┌────────
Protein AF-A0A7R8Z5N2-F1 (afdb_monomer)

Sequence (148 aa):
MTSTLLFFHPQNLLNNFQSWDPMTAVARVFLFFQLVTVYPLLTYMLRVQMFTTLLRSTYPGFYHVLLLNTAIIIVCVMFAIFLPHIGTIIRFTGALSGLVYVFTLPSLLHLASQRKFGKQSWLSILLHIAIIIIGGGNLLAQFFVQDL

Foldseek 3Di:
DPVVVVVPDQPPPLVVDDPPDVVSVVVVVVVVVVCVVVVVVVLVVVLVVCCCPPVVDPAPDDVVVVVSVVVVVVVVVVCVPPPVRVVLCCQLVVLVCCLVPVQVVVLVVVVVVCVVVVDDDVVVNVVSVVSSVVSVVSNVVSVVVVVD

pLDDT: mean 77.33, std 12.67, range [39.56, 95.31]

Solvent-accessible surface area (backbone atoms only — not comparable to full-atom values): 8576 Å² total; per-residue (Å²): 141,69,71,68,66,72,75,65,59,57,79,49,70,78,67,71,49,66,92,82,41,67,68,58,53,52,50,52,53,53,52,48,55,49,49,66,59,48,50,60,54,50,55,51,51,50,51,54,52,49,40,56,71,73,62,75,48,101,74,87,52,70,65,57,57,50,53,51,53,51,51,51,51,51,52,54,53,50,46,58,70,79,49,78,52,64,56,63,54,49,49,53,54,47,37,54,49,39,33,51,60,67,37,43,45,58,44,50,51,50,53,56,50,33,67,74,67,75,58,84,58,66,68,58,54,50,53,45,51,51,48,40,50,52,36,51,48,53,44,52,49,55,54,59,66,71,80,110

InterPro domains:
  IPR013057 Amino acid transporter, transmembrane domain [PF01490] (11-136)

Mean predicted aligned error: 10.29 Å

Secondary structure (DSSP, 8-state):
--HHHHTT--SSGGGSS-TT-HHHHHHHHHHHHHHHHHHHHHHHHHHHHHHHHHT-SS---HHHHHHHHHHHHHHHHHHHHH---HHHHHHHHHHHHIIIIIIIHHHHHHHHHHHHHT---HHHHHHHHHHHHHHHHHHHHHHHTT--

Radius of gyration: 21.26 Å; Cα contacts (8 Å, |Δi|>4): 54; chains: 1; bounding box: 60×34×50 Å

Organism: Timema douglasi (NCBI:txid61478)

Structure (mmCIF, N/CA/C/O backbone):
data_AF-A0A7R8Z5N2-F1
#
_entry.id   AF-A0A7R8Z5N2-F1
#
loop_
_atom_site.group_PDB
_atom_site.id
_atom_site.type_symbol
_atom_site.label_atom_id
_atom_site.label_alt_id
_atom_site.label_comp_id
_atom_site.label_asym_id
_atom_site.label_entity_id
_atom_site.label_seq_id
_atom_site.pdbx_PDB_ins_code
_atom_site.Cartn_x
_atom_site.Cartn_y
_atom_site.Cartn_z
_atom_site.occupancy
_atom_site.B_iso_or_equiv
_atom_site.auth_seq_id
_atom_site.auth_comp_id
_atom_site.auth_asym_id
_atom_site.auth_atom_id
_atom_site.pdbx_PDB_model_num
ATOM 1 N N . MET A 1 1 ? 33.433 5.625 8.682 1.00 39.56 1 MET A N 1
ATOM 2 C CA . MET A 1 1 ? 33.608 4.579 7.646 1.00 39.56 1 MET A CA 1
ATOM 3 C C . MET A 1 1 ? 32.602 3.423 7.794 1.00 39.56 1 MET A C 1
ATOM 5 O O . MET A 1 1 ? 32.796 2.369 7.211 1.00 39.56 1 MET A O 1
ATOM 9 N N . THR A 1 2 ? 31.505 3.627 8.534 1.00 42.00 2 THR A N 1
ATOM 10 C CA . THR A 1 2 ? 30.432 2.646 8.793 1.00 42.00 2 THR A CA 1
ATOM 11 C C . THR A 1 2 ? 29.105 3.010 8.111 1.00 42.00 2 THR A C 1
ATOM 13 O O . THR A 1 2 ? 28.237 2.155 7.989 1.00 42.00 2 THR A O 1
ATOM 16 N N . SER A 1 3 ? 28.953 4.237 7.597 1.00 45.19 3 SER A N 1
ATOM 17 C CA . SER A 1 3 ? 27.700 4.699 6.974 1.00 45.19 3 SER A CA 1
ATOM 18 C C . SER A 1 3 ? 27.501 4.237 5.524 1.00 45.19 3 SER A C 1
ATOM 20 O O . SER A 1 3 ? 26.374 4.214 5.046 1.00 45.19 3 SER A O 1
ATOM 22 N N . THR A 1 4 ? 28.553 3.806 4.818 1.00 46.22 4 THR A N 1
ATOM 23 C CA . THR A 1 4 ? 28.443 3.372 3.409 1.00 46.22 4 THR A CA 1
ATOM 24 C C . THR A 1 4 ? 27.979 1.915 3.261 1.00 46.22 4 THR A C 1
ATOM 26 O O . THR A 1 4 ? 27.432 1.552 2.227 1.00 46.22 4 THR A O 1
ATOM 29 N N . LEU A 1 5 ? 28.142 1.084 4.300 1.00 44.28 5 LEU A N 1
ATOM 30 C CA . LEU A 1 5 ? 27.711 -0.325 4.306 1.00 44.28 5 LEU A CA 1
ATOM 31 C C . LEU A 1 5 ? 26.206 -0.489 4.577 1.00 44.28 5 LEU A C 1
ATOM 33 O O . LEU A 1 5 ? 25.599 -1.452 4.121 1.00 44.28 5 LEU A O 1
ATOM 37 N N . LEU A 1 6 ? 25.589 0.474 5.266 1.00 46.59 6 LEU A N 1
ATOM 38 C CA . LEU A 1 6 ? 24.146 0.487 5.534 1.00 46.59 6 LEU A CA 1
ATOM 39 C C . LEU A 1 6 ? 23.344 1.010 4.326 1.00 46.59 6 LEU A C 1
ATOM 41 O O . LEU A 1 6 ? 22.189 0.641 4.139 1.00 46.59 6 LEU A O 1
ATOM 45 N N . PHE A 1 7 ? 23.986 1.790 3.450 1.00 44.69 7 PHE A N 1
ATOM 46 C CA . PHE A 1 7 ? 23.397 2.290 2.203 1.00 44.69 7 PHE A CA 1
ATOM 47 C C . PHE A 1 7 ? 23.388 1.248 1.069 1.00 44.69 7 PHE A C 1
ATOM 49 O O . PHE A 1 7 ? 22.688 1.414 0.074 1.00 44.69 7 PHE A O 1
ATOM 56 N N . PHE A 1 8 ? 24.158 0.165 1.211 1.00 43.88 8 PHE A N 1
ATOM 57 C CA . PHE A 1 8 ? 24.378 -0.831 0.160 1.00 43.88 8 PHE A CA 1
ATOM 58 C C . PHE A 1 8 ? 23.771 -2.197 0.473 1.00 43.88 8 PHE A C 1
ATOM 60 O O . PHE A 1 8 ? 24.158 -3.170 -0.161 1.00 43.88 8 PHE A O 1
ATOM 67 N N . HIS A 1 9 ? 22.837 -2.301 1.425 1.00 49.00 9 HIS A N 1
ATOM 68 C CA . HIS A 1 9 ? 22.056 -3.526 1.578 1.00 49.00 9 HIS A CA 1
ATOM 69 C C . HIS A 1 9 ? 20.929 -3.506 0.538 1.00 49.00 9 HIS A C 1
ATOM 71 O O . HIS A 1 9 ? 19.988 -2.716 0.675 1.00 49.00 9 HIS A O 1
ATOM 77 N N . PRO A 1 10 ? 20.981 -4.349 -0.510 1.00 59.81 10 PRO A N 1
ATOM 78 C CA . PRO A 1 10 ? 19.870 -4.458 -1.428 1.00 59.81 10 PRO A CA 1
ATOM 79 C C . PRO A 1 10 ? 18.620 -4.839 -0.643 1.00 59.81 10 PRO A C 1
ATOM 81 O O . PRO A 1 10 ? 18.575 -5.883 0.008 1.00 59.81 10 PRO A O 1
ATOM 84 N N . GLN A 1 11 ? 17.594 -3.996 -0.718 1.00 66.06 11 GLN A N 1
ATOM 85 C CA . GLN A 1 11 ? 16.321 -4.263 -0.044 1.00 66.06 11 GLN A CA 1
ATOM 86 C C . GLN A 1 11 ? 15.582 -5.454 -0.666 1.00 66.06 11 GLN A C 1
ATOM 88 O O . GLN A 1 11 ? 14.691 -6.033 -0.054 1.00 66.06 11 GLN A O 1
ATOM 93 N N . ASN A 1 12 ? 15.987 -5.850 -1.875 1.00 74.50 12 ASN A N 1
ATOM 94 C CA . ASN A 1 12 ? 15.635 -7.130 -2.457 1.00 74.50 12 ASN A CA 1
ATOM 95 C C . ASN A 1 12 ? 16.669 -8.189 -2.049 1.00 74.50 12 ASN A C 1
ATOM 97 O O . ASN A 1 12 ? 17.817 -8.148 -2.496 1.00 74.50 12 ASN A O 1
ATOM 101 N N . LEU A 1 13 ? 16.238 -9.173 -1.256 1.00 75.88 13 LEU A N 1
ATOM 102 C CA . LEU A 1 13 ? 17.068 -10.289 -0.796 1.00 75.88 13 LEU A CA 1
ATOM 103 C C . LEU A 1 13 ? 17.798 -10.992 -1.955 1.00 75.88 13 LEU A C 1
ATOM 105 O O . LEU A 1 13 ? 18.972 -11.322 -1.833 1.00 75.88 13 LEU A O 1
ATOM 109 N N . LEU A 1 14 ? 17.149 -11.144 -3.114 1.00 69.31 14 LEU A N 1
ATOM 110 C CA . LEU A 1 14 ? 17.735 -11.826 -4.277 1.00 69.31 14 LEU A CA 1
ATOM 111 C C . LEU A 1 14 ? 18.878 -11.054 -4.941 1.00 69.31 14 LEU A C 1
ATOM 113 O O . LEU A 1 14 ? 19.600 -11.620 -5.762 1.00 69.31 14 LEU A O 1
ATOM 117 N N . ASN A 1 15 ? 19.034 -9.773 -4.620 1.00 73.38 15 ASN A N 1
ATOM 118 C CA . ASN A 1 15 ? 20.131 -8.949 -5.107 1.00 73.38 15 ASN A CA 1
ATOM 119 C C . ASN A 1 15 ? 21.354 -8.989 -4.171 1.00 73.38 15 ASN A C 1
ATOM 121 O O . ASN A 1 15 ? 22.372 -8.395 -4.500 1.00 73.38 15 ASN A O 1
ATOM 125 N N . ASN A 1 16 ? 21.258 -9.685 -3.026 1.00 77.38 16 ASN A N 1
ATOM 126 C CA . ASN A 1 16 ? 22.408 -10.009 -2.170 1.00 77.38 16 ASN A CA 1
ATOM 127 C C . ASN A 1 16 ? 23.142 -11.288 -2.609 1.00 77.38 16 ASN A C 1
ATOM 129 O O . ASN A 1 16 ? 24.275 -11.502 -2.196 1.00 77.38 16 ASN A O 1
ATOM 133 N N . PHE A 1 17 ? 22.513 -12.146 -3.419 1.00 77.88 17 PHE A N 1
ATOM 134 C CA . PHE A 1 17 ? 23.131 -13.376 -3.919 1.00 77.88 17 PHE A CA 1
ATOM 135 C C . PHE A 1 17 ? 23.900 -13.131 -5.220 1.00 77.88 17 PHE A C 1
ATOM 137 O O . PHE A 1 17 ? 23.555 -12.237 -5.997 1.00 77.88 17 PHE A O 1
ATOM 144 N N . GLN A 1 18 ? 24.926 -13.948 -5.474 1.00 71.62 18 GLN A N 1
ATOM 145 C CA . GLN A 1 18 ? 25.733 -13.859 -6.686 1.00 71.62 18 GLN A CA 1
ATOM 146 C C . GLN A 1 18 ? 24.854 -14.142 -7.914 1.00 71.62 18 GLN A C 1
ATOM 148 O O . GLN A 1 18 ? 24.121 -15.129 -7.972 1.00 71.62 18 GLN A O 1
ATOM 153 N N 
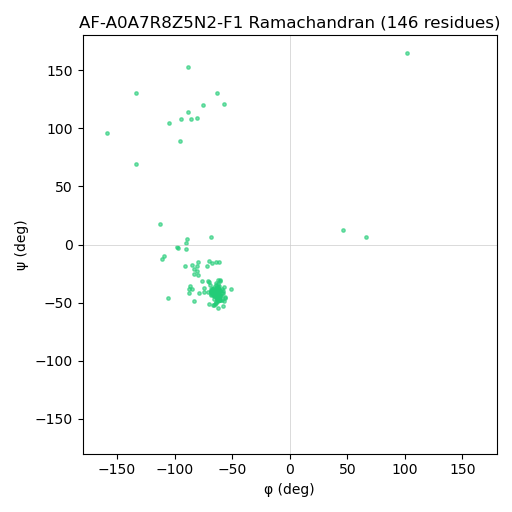. SER A 1 19 ? 24.923 -13.276 -8.929 1.00 64.31 19 SER A N 1
ATOM 154 C CA . SER A 1 19 ? 24.057 -13.346 -10.122 1.00 64.31 19 SER A CA 1
ATOM 155 C C . SER A 1 19 ? 24.210 -14.636 -10.940 1.00 64.31 19 SER A C 1
ATOM 157 O O . SER A 1 19 ? 23.376 -14.917 -11.795 1.00 64.31 19 SER A O 1
ATOM 159 N N . TRP A 1 20 ? 25.284 -15.389 -10.700 1.00 68.44 20 TRP A N 1
ATOM 160 C CA . TRP A 1 20 ? 25.646 -16.611 -11.418 1.00 68.44 20 TRP A CA 1
ATOM 161 C C . TRP A 1 20 ? 25.206 -17.901 -10.713 1.00 68.44 20 TRP A C 1
ATOM 163 O O . TRP A 1 20 ? 25.386 -18.981 -11.271 1.00 68.44 20 TRP A O 1
ATOM 173 N N . ASP A 1 21 ? 24.607 -17.809 -9.520 1.00 82.62 21 ASP A N 1
ATOM 174 C CA . ASP A 1 21 ? 24.134 -18.992 -8.808 1.00 82.62 21 ASP A CA 1
ATOM 175 C C . ASP A 1 21 ? 22.845 -19.529 -9.456 1.00 82.62 21 ASP A C 1
ATOM 177 O O . ASP A 1 21 ? 21.822 -18.828 -9.475 1.00 82.62 21 ASP A O 1
ATOM 181 N N . PRO A 1 22 ? 22.834 -20.784 -9.949 1.00 84.25 22 PRO A N 1
ATOM 182 C CA . PRO A 1 22 ? 21.678 -21.344 -10.648 1.00 84.25 22 PRO A CA 1
ATOM 183 C C . PRO A 1 22 ? 20.425 -21.381 -9.760 1.00 84.25 22 PRO A C 1
ATOM 185 O O . PRO A 1 22 ? 19.316 -21.186 -10.252 1.00 84.25 22 PRO A O 1
ATOM 188 N N . MET A 1 23 ? 20.588 -21.534 -8.441 1.00 84.19 23 MET A N 1
ATOM 189 C CA . MET A 1 23 ? 19.486 -21.491 -7.472 1.00 84.19 23 MET A CA 1
ATOM 190 C C . MET A 1 23 ? 18.786 -20.120 -7.444 1.00 84.19 23 MET A C 1
ATOM 192 O O . MET A 1 23 ? 17.557 -20.043 -7.430 1.00 84.19 23 MET A O 1
ATOM 196 N N . THR A 1 24 ? 19.552 -19.025 -7.497 1.00 84.94 24 THR A N 1
ATOM 197 C CA . THR A 1 24 ? 19.012 -17.656 -7.516 1.00 84.94 24 THR A CA 1
ATOM 198 C C . THR A 1 24 ? 18.289 -17.371 -8.830 1.00 84.94 24 THR A C 1
ATOM 200 O O . THR A 1 24 ? 17.233 -16.736 -8.827 1.00 84.94 24 THR A O 1
ATOM 203 N N . ALA A 1 25 ? 18.814 -17.865 -9.955 1.00 84.81 25 ALA A N 1
ATOM 204 C CA . ALA A 1 25 ? 18.154 -17.747 -11.254 1.00 84.81 25 ALA A CA 1
ATOM 205 C C . ALA A 1 25 ? 16.797 -18.471 -11.264 1.00 84.81 25 ALA A C 1
ATOM 207 O O . ALA A 1 25 ? 15.786 -17.882 -11.653 1.00 84.81 25 ALA A O 1
ATOM 208 N N . VAL A 1 26 ? 16.752 -19.703 -10.750 1.00 89.75 26 VAL A N 1
ATOM 209 C CA . VAL A 1 26 ? 15.511 -20.476 -10.601 1.00 89.75 26 VAL A CA 1
ATOM 210 C C . VAL A 1 26 ? 14.506 -19.738 -9.705 1.00 89.75 26 VAL A C 1
ATOM 212 O O . VAL A 1 26 ? 13.344 -19.589 -10.084 1.00 89.75 26 VAL A O 1
ATOM 215 N N . ALA A 1 27 ? 14.947 -19.180 -8.573 1.00 88.12 27 ALA A N 1
ATOM 216 C CA . ALA A 1 27 ? 14.085 -18.386 -7.694 1.00 88.12 27 ALA A CA 1
ATOM 217 C C . ALA A 1 27 ? 13.497 -17.142 -8.392 1.00 88.12 27 ALA A C 1
ATOM 219 O O . ALA A 1 27 ? 12.315 -16.842 -8.215 1.00 88.12 27 ALA A O 1
ATOM 220 N N . ARG A 1 28 ? 14.278 -16.438 -9.230 1.00 88.69 28 ARG A N 1
ATOM 221 C CA . ARG A 1 28 ? 13.782 -15.291 -10.022 1.00 88.69 28 ARG A CA 1
ATOM 222 C C . ARG A 1 28 ? 12.705 -15.710 -11.019 1.00 88.69 28 ARG A C 1
ATOM 224 O O . ARG A 1 28 ? 11.719 -14.993 -11.159 1.00 88.69 28 ARG A O 1
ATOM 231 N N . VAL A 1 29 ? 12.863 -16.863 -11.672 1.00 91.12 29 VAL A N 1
└────────
Starting at the line above that holds "ATOM 111 C C", repeat every line exactly down to and including the line that holds "ATOM 177 O O", then stop. Do not carry over any pictures.

ATOM 111 C C . LEU A 1 14 ? 18.878 -11.054 -4.941 1.00 69.31 14 LEU A C 1
ATOM 113 O O . LEU A 1 14 ? 19.600 -11.620 -5.762 1.00 69.31 14 LEU A O 1
ATOM 117 N N . ASN A 1 15 ? 19.034 -9.773 -4.620 1.00 73.38 15 ASN A N 1
ATOM 118 C CA . ASN A 1 15 ? 20.131 -8.949 -5.107 1.00 73.38 15 ASN A CA 1
ATOM 119 C C . ASN A 1 15 ? 21.354 -8.989 -4.171 1.00 73.38 15 ASN A C 1
ATOM 121 O O . ASN A 1 15 ? 22.372 -8.395 -4.500 1.00 73.38 15 ASN A O 1
ATOM 125 N N . ASN A 1 16 ? 21.258 -9.685 -3.026 1.00 77.38 16 ASN A N 1
ATOM 126 C CA . ASN A 1 16 ? 22.408 -10.009 -2.170 1.00 77.38 16 ASN A CA 1
ATOM 127 C C . ASN A 1 16 ? 23.142 -11.288 -2.609 1.00 77.38 16 ASN A C 1
ATOM 129 O O . ASN A 1 16 ? 24.275 -11.502 -2.196 1.00 77.38 16 ASN A O 1
ATOM 133 N N . PHE A 1 17 ? 22.513 -12.146 -3.419 1.00 77.88 17 PHE A N 1
ATOM 134 C CA . PHE A 1 17 ? 23.131 -13.376 -3.919 1.00 77.88 17 PHE A CA 1
ATOM 135 C C . PHE A 1 17 ? 23.900 -13.131 -5.220 1.00 77.88 17 PHE A C 1
ATOM 137 O O . PHE A 1 17 ? 23.555 -12.237 -5.997 1.00 77.88 17 PHE A O 1
ATOM 144 N N . GLN A 1 18 ? 24.926 -13.948 -5.474 1.00 71.62 18 GLN A N 1
ATOM 145 C CA . GLN A 1 18 ? 25.733 -13.859 -6.686 1.00 71.62 18 GLN A CA 1
ATOM 146 C C . GLN A 1 18 ? 24.854 -14.142 -7.914 1.00 71.62 18 GLN A C 1
ATOM 148 O O . GLN A 1 18 ? 24.121 -15.129 -7.972 1.00 71.62 18 GLN A O 1
ATOM 153 N N 
. SER A 1 19 ? 24.923 -13.276 -8.929 1.00 64.31 19 SER A N 1
ATOM 154 C CA . SER A 1 19 ? 24.057 -13.346 -10.122 1.00 64.31 19 SER A CA 1
ATOM 155 C C . SER A 1 19 ? 24.210 -14.636 -10.940 1.00 64.31 19 SER A C 1
ATOM 157 O O . SER A 1 19 ? 23.376 -14.917 -11.795 1.00 64.31 19 SER A O 1
ATOM 159 N N . TRP A 1 20 ? 25.284 -15.389 -10.700 1.00 68.44 20 TRP A N 1
ATOM 160 C CA . TRP A 1 20 ? 25.646 -16.611 -11.418 1.00 68.44 20 TRP A CA 1
ATOM 161 C C . TRP A 1 20 ? 25.206 -17.901 -10.713 1.00 68.44 20 TRP A C 1
ATOM 163 O O . TRP A 1 20 ? 25.386 -18.981 -11.271 1.00 68.44 20 TRP A O 1
ATOM 173 N N . ASP A 1 21 ? 24.607 -17.809 -9.520 1.00 82.62 21 ASP A N 1
ATOM 174 C CA . ASP A 1 21 ? 24.134 -18.992 -8.808 1.00 82.62 21 ASP A CA 1
ATOM 175 C C . ASP A 1 21 ? 22.845 -19.529 -9.456 1.00 82.62 21 ASP A C 1
ATOM 177 O O . ASP A 1 21 ? 21.822 -18.828 -9.475 1.00 82.62 21 ASP A O 1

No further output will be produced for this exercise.